⟨
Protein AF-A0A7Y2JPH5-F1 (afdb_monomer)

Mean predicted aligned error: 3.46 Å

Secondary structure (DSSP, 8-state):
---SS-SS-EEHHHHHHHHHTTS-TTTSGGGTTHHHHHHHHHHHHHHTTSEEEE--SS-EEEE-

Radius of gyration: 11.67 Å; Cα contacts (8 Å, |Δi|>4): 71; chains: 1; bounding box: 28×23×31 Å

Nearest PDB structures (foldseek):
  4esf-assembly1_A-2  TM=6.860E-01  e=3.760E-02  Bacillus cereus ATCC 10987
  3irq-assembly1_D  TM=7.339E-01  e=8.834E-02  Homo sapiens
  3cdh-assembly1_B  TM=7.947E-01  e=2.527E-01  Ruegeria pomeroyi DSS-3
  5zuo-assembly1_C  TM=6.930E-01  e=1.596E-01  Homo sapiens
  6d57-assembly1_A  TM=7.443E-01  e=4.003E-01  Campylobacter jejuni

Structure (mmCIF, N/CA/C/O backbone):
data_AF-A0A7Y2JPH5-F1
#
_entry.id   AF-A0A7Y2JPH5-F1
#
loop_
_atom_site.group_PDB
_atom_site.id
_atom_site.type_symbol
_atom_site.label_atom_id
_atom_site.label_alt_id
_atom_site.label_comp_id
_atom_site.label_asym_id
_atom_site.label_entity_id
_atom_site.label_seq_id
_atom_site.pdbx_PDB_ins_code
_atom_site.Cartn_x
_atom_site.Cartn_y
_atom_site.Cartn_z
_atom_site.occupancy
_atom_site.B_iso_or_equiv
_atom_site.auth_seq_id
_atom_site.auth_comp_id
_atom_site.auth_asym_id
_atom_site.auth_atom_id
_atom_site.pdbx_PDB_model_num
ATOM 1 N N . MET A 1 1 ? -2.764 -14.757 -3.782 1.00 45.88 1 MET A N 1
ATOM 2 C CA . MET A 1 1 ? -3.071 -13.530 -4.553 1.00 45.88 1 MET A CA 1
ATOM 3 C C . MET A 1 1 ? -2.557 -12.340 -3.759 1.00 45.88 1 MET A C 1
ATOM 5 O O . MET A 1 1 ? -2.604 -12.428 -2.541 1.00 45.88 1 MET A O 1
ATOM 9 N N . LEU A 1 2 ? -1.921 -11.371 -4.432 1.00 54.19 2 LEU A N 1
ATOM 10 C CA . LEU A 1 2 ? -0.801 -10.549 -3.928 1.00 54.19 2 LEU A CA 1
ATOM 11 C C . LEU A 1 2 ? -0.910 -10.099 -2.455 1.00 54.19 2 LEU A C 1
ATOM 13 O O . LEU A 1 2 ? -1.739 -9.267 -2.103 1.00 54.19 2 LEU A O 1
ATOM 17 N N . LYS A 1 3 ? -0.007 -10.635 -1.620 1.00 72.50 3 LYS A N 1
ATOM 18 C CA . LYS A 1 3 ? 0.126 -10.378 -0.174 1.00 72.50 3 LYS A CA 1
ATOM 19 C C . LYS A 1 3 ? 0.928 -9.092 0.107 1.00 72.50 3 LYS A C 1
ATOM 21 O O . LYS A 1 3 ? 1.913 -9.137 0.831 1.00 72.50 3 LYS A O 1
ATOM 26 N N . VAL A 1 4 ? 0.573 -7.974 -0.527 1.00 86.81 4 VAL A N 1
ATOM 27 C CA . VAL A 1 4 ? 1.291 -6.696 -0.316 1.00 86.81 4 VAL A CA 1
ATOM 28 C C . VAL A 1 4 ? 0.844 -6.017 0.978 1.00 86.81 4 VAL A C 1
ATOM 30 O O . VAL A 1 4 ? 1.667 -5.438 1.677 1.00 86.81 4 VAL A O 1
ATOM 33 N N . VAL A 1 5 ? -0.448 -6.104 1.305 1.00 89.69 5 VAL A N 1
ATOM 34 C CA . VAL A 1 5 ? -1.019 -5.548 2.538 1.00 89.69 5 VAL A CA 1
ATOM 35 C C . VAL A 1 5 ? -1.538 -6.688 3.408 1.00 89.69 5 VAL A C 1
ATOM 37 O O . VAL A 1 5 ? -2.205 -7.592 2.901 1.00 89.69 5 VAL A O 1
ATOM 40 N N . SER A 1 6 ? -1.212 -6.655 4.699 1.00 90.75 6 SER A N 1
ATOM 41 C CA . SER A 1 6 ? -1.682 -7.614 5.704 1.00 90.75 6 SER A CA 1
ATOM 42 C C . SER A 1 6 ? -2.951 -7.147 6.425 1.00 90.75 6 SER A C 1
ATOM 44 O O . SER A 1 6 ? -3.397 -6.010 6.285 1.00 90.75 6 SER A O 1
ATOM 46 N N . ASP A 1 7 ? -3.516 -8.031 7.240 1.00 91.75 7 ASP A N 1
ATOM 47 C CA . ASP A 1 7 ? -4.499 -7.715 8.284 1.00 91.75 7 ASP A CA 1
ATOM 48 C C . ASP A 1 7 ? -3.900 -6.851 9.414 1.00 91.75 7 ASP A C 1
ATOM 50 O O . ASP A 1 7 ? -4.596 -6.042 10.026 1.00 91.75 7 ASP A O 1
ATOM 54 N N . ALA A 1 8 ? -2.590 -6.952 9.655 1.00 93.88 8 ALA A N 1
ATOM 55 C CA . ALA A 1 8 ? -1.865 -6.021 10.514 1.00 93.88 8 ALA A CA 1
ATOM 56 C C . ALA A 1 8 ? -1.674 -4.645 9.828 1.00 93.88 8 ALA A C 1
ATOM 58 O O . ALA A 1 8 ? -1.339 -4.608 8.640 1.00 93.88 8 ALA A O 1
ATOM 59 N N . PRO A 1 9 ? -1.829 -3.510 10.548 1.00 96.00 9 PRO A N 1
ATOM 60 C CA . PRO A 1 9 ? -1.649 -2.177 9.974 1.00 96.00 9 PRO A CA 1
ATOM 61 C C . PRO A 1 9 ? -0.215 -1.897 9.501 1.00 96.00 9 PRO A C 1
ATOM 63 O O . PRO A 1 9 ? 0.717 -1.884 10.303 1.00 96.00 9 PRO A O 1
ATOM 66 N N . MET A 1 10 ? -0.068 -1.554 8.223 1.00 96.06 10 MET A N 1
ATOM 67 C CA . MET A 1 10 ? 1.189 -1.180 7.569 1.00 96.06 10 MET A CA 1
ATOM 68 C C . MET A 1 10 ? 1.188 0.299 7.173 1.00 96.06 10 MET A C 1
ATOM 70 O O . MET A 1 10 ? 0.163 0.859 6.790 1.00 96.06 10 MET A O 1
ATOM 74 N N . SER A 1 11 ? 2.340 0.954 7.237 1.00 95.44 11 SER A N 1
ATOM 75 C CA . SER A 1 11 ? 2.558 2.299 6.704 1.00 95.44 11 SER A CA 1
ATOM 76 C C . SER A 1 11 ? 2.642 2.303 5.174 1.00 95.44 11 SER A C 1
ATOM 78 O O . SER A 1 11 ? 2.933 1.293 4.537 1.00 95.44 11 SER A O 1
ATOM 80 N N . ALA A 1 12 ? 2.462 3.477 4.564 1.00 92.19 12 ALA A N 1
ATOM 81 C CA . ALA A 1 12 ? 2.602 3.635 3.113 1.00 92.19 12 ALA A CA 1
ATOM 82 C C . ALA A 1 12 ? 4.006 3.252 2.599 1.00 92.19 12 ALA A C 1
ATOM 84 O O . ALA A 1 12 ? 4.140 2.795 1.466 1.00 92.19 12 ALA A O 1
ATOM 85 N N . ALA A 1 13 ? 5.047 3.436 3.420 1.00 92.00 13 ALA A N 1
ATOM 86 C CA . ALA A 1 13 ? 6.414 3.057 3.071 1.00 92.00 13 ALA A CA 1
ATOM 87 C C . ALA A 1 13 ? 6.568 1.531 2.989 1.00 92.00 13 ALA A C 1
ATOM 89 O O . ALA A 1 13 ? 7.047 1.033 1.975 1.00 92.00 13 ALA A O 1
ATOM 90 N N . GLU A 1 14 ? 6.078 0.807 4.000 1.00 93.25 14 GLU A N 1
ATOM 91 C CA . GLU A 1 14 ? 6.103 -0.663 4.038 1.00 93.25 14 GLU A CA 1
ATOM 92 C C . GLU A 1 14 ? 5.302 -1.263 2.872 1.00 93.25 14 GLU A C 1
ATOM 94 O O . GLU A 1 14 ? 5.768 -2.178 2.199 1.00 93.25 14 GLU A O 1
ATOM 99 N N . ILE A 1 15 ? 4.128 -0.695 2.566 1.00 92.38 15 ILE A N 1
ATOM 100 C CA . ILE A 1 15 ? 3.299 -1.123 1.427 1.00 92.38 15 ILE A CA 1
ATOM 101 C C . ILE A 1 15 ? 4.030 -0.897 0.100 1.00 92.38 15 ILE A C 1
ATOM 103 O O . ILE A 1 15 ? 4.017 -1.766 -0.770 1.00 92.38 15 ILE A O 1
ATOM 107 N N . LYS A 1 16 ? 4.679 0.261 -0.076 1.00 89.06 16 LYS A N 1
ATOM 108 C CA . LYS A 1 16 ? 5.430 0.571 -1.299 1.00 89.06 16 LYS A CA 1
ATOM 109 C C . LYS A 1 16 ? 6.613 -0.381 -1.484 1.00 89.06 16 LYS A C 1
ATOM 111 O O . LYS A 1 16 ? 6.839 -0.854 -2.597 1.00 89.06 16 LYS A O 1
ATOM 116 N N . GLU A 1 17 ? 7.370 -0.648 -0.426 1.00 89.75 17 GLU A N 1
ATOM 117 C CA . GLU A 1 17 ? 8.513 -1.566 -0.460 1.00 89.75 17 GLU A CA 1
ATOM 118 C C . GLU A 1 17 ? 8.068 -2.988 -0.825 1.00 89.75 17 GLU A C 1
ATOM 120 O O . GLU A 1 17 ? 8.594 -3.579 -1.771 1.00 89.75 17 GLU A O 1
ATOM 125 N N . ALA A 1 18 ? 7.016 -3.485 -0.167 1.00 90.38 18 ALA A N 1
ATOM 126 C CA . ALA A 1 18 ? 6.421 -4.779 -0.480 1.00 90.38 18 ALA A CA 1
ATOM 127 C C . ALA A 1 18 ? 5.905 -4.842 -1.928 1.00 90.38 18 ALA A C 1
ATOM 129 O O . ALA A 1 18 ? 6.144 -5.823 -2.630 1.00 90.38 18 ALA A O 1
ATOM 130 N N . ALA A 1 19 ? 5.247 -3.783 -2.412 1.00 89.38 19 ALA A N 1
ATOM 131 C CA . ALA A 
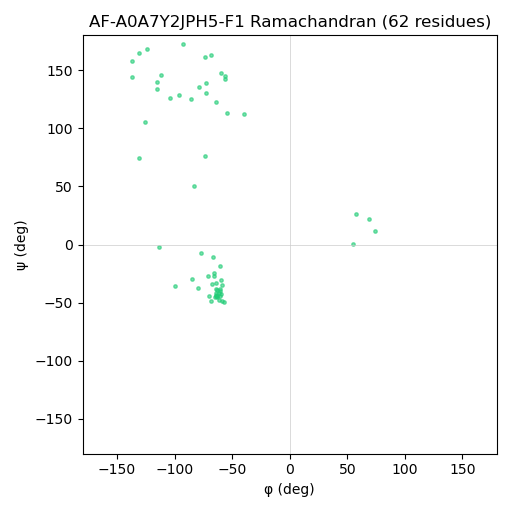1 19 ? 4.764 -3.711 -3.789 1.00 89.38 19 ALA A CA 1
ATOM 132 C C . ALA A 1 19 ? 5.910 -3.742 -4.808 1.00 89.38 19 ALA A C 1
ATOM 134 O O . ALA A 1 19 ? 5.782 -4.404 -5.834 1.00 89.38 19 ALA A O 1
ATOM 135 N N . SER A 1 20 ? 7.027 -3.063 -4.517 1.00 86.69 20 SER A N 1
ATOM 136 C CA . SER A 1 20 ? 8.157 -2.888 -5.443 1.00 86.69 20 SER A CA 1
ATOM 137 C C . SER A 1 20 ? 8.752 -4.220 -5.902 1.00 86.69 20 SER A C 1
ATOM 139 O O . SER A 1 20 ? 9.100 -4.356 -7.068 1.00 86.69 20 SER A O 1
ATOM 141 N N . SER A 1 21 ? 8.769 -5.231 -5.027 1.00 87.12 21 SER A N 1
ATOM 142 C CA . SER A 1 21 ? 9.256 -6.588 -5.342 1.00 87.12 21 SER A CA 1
⟩
⟨
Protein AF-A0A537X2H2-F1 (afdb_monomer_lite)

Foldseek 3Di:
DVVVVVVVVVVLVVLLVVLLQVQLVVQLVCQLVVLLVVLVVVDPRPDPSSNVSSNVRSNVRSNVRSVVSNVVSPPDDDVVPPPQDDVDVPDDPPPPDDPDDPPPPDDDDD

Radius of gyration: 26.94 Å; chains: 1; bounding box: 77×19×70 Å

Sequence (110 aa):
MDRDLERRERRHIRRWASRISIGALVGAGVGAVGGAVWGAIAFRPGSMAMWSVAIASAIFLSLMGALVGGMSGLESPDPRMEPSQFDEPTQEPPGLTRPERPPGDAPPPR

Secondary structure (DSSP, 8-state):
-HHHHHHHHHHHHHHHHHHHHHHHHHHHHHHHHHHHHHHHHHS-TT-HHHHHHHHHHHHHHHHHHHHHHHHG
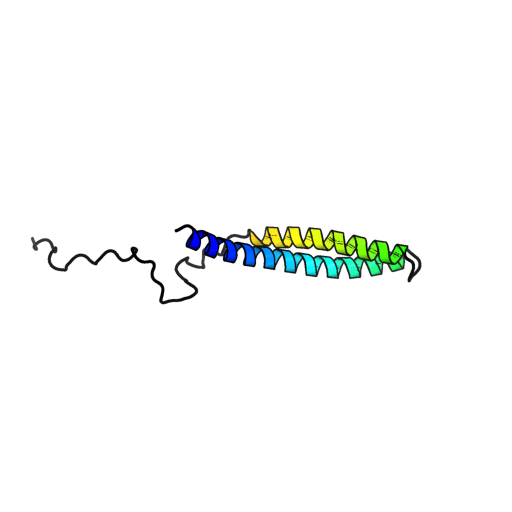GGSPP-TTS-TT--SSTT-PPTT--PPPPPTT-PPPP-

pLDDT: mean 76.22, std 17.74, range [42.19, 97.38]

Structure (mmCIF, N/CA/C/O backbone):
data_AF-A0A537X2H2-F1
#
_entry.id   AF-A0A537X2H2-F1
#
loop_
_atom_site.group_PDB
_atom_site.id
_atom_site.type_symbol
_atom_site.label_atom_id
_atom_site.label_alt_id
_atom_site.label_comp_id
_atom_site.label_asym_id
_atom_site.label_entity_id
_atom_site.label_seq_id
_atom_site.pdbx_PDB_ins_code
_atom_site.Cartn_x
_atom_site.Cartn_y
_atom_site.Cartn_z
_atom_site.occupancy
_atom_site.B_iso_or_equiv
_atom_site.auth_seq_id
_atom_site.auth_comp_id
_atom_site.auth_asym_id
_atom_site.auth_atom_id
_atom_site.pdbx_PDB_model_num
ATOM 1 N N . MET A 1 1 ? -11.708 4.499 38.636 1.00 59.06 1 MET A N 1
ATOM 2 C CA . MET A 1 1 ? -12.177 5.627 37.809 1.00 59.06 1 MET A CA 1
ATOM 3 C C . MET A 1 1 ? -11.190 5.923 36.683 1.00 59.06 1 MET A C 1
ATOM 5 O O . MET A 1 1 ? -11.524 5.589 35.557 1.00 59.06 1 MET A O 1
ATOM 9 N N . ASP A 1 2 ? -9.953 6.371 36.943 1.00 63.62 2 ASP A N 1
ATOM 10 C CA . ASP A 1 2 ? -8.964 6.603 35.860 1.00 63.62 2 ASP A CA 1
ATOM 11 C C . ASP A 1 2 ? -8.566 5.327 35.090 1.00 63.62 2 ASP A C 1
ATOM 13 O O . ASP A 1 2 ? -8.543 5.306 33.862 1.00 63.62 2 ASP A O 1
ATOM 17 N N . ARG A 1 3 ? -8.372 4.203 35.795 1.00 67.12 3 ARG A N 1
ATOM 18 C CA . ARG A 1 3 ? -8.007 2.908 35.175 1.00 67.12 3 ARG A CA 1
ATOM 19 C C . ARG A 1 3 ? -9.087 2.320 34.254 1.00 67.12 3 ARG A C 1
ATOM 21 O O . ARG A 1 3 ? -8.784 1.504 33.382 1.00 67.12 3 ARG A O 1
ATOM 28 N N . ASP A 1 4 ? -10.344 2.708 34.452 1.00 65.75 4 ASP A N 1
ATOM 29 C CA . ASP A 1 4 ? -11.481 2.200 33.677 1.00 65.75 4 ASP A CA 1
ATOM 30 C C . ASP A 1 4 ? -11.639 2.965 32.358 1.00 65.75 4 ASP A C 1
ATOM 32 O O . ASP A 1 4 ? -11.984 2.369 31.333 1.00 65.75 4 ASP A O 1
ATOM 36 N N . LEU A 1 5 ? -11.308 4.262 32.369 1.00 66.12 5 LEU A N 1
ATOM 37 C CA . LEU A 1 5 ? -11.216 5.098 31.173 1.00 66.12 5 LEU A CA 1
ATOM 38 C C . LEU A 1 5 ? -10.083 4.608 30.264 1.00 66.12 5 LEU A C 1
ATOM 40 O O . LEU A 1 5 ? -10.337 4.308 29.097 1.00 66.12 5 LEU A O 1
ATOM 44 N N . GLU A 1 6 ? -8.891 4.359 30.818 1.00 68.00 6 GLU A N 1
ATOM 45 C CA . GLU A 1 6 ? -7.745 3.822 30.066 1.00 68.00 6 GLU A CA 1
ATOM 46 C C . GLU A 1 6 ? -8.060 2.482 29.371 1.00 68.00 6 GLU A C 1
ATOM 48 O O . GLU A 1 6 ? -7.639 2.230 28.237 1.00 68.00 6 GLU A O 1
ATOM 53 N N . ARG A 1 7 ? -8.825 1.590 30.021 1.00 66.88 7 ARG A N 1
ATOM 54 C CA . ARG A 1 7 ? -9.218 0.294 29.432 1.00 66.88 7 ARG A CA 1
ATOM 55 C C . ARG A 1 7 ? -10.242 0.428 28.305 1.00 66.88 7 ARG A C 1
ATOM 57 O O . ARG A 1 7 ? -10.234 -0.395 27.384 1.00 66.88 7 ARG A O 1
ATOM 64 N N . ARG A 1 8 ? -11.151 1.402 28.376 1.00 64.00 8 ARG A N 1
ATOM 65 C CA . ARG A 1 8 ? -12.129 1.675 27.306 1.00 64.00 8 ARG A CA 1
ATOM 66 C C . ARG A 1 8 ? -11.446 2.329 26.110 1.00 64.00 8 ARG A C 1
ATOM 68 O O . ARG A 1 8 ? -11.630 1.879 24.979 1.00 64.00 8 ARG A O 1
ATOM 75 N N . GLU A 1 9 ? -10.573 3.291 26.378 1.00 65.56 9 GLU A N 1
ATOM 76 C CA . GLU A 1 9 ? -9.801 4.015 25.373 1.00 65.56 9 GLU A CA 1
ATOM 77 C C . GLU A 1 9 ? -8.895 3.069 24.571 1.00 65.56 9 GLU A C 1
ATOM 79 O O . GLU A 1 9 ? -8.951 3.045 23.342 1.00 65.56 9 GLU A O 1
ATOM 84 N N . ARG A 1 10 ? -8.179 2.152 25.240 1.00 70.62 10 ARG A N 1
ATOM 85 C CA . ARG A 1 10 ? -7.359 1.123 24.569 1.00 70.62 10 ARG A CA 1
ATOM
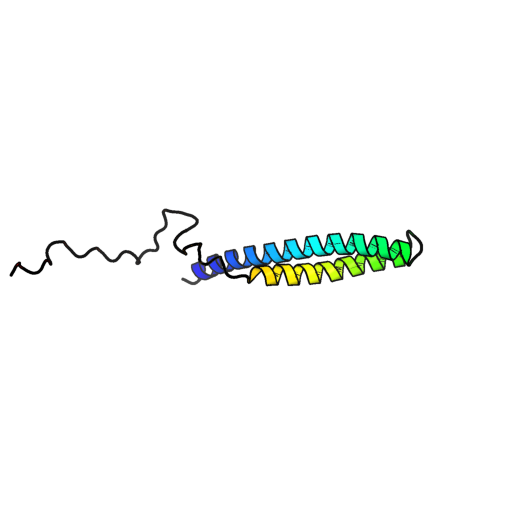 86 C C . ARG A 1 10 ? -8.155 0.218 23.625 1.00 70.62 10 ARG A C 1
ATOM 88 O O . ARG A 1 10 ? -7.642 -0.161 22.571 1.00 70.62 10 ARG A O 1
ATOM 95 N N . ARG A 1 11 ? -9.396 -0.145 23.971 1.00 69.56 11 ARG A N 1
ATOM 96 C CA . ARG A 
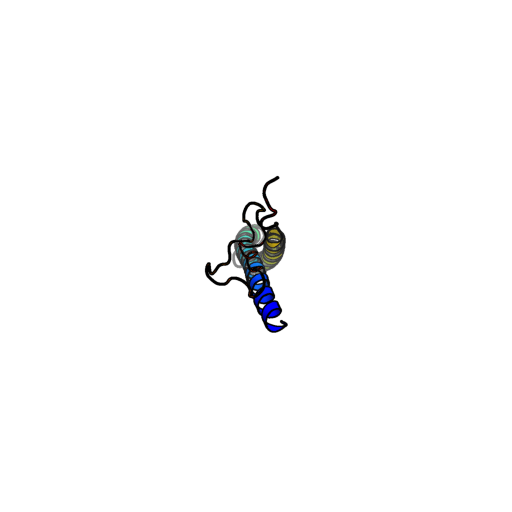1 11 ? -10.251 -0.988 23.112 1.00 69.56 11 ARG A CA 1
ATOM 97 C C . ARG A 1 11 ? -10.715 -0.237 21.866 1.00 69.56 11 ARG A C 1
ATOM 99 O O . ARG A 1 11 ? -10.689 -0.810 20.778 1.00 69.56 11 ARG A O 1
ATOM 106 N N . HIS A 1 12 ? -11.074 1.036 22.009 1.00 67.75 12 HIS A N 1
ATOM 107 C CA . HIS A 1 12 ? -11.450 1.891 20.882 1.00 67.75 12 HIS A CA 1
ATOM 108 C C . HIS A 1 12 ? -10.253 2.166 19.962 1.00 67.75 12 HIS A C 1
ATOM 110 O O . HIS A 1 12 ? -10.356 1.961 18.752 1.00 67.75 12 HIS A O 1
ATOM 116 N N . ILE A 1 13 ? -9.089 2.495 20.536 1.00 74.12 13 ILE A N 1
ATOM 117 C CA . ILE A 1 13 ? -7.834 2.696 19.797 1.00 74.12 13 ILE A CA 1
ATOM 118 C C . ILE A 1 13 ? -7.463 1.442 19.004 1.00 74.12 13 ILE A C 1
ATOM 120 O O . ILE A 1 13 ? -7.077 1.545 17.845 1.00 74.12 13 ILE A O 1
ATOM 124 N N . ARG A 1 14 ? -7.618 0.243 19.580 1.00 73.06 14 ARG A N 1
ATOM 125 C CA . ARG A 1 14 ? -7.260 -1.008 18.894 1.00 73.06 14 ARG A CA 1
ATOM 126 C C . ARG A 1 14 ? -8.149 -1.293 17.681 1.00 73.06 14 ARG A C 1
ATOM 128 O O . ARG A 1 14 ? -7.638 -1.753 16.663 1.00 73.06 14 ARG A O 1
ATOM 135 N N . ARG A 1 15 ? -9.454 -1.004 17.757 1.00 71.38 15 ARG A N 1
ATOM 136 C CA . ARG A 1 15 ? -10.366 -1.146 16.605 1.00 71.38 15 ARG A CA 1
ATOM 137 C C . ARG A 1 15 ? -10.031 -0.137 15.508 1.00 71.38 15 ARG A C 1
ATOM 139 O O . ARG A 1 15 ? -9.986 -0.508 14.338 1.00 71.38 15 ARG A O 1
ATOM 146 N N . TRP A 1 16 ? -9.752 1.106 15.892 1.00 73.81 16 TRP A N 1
⟩
**Task goal**
Leave out the images and write out the lines above exactly, from the one with "ATOM 84 N N" up to and including the one with "ATOM 96 C CA . ARG A".

**Output of the exercise**
ATOM 84 N N . ARG A 1 10 ? -8.179 2.152 25.240 1.00 70.62 10 ARG A N 1
ATOM 85 C CA . ARG A 1 10 ? -7.359 1.123 24.569 1.00 70.62 10 ARG A CA 1
ATOM
 86 C C . ARG A 1 10 ? -8.155 0.218 23.625 1.00 70.62 10 ARG A C 1
ATOM 88 O O . ARG A 1 10 ? -7.642 -0.161 22.571 1.00 70.62 10 ARG A O 1
ATOM 95 N N . ARG A 1 11 ? -9.396 -0.145 23.971 1.00 69.56 11 ARG A N 1
ATOM 96 C CA . ARG A 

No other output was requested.